Except LLMs provide this data all the time

https://theoutpost.ai/news-story/ai-chatbots-easily-manipula...

Chabsff 5 hours ago | parent [-]

If your argument is that the guardrails only provide a false sense of security, and removing them would ultimately be a good thing because it would force people to account for that, that's an interesting conversation to have

But it's clearly not the one at play here.

iso1631 5 hours ago | parent [-]

The guardrails clearly don't help.

A computer can not be held accountable, so who is held accountable?

sterlind 12 hours ago | parent | prev [-]

models are derived from datasets. they're treated like phonebooks (also a product of datasets) under the law - which is to say they're probably not copyrightable, since no human creativity went into them (they may be violating copyright as unlicensed derivative works, but that's a different matter.) both phonebooks, and LLMs, are protected by freedom of the press.

LLM providers are free to put guardrails on their language models, the way phonebook publishers used to omit certain phone numbers - but uncensored models, like uncensored phonebooks, can be published as well.

immibis 19 hours ago | parent | prev [-]

That sounds like it removes some unknown amount of censorship, where the amount removed could be anywhere from "just these exact prompts" to "all censorship entirely"
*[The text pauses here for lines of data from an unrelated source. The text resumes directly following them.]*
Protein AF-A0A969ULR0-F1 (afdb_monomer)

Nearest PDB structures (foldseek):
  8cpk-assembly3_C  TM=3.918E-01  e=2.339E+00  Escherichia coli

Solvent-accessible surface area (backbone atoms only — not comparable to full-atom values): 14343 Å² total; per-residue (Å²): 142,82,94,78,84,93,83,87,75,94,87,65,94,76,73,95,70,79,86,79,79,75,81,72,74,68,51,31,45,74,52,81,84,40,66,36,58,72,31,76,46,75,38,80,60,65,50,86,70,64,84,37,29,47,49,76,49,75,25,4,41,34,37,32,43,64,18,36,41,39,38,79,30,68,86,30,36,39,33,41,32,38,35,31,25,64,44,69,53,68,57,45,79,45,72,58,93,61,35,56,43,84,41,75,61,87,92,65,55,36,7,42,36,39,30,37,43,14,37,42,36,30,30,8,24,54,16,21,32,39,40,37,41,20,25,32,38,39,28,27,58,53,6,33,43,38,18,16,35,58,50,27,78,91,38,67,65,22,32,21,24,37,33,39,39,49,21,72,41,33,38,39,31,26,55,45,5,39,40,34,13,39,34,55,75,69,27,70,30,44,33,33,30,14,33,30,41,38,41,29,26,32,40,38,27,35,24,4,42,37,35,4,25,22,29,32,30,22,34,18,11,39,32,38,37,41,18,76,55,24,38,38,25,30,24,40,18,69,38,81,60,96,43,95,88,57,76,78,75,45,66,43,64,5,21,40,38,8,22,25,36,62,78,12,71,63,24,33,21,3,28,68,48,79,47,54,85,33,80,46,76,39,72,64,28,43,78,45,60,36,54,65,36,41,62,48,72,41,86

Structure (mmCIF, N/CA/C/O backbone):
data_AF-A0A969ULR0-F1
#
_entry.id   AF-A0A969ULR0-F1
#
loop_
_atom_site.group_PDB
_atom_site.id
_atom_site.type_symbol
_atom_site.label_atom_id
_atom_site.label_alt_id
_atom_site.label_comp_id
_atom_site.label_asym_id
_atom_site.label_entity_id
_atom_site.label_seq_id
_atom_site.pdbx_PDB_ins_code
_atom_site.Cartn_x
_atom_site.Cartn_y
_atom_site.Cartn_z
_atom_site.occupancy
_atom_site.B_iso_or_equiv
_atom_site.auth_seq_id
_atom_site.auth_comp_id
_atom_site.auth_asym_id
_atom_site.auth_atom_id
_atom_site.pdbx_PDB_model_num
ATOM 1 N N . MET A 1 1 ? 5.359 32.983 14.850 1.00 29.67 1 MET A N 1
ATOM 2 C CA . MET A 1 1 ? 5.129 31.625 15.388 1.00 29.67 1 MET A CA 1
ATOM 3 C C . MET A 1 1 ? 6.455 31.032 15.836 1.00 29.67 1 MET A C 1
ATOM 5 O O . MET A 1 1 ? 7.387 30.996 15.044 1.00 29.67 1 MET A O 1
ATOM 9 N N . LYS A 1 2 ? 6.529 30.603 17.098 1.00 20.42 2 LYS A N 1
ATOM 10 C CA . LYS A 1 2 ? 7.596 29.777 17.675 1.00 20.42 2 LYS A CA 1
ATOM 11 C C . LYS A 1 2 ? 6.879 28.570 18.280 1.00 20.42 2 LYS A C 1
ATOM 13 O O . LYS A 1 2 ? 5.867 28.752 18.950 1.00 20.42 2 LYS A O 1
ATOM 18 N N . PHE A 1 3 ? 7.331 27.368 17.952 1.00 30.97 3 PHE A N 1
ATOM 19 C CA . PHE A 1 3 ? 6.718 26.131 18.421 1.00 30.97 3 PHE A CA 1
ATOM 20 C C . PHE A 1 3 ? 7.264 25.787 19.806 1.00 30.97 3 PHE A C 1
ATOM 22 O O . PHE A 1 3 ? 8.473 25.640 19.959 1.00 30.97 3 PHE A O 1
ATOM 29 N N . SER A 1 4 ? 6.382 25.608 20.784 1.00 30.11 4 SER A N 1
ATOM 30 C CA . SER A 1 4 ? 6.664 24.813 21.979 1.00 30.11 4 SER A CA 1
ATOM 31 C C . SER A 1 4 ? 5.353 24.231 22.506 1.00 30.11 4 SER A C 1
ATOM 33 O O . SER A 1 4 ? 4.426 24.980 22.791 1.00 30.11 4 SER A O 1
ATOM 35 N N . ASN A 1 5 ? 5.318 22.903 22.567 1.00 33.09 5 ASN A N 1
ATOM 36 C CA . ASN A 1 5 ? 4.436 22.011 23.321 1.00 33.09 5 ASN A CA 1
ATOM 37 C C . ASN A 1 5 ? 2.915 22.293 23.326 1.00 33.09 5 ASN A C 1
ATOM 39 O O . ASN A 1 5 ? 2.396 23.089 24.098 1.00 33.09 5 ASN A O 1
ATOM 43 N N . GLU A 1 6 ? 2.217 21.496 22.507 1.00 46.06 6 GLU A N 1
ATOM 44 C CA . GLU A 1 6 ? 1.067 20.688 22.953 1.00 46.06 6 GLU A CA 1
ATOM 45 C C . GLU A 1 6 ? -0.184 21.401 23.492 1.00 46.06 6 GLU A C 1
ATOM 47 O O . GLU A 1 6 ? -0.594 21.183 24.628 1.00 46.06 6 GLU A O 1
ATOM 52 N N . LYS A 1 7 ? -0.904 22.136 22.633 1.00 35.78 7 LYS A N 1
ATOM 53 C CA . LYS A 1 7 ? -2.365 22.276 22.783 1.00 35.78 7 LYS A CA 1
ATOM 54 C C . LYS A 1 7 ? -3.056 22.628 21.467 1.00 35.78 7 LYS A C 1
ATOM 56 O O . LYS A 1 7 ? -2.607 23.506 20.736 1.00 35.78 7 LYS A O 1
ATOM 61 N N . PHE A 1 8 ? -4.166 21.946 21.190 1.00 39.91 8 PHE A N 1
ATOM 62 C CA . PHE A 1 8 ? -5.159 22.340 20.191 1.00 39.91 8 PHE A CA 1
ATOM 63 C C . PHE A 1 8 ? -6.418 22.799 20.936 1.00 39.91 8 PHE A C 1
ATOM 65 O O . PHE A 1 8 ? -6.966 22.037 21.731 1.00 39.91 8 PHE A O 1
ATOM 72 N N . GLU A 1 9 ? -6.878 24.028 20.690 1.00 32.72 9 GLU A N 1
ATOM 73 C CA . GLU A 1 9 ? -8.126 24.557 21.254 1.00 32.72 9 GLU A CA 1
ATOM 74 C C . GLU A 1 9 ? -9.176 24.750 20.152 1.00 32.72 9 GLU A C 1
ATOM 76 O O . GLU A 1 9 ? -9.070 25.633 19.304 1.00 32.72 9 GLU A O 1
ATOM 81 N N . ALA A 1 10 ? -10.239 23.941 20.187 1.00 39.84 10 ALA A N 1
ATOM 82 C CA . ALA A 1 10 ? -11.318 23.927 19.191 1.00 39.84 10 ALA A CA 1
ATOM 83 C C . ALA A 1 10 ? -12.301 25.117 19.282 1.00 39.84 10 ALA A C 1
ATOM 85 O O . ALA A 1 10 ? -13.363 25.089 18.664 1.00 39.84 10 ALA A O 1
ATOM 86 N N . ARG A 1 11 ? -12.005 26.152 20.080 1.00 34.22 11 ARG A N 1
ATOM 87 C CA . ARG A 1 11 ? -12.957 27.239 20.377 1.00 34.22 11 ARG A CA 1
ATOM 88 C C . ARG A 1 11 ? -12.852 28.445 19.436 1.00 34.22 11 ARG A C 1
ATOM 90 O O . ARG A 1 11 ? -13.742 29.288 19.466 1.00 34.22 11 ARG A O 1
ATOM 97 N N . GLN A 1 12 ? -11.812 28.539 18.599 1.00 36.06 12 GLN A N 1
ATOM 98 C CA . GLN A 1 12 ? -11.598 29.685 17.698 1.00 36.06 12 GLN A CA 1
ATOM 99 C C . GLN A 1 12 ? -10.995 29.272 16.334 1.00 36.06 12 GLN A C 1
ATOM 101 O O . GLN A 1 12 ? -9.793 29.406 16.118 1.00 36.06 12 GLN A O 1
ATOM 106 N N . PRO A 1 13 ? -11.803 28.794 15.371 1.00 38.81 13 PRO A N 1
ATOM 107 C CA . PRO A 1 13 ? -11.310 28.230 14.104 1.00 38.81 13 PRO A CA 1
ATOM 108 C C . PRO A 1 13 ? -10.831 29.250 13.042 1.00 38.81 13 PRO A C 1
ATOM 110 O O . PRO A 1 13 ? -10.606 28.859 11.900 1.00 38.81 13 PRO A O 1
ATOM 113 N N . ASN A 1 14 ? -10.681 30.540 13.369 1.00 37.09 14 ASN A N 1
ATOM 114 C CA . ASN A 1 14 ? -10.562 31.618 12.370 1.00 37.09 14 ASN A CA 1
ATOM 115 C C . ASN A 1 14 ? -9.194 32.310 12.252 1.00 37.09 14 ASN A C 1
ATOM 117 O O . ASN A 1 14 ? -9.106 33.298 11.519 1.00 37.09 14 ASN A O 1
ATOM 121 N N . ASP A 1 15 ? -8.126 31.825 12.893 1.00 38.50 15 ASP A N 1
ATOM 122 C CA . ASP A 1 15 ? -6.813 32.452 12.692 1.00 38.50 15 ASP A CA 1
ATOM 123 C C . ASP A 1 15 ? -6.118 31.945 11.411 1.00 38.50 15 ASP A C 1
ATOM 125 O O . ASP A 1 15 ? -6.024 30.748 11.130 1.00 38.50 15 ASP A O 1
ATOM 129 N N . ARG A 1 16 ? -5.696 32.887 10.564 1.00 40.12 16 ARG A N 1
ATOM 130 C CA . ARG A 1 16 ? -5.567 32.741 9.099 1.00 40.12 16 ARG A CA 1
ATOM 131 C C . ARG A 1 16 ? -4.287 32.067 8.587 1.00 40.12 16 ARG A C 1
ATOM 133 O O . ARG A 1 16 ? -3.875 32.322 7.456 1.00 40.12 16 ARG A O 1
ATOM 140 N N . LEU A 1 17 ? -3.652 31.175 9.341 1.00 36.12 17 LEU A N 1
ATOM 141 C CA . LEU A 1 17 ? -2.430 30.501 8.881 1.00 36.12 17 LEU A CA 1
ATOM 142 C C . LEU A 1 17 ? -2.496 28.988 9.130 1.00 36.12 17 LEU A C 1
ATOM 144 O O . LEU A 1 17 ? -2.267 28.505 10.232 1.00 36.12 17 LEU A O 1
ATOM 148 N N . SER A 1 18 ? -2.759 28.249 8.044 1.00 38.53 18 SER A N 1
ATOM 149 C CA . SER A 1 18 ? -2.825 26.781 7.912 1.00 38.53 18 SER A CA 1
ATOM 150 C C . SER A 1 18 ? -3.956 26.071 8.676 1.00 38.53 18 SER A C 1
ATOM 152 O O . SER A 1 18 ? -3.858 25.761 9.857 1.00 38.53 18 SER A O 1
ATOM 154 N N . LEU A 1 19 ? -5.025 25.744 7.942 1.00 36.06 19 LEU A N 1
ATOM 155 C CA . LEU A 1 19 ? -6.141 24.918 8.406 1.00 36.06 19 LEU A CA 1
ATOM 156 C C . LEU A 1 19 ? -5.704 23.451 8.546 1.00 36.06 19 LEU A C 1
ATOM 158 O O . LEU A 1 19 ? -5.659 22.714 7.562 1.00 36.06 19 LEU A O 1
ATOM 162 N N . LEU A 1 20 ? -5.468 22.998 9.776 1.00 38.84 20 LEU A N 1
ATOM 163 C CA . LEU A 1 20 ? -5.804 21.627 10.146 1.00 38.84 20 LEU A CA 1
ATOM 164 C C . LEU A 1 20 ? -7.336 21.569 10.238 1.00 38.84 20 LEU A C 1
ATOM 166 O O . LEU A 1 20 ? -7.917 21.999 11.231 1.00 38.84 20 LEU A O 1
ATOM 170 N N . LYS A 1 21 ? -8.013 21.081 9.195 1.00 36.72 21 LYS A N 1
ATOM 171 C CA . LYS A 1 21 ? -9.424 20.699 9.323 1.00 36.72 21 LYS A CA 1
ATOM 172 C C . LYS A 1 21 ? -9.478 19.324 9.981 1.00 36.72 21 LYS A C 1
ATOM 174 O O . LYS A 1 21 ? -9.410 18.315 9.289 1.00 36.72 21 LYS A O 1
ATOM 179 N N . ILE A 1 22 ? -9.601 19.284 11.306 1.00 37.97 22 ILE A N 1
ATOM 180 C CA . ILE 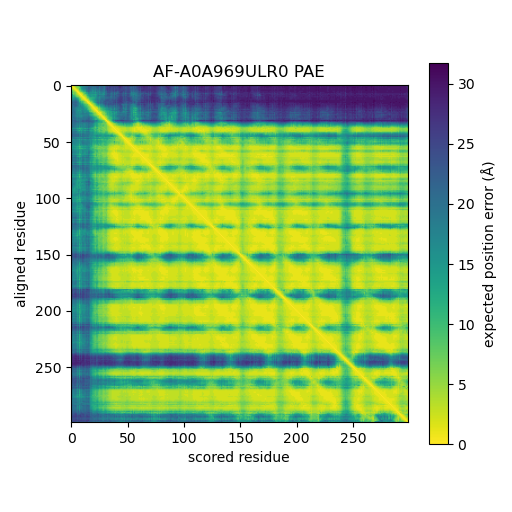A 1 22 ? -10.143 18.094 11.969 1.00 37.97 22 ILE A CA 1
ATOM 181 C C . ILE A 1 22 ? -11.657 18.152 11.771 1.00 37.97 22 ILE A C 1
ATOM 183 O O . ILE A 1 22 ? -12.306 19.090 12.230 1.00 37.97 22 ILE A O 1
ATOM 187 N N . GLN A 1 23 ? -12.219 17.195 11.039 1.00 36.88 23 GLN A N 1
ATOM 188 C CA . GLN A 1 23 ? -13.666 17.039 10.924 1.00 36.88 23 GLN A CA 1
ATOM 189 C C . GLN A 1 23 ? -14.118 16.032 11.987 1.00 36.88 23 GLN A C 1
ATOM 191 O O . GLN A 1 23 ? -13.936 14.835 11.810 1.00 36.88 23 GLN A O 1
ATOM 196 N N . GLY A 1 24 ? -14.665 16.520 13.102 1.00 43.22 24 GLY A N 1
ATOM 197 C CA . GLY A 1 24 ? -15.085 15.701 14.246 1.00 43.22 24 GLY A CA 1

felipeerias 15 hours ago | parent | prev [-]

It seems very naive to presume that a tool which explicitly works by unblocking the retrieval of harmful information will not be used for, among other purposes, retrieving that same harmful information.

mubou2 14 hours ago | parent [-]

The goal isn't to make that specific information accessible; it's to get rid of all refusals across the board.

Going after the most extreme cases has the effect of ripping out the weeds by the root, rather than plucking leaf after leaf.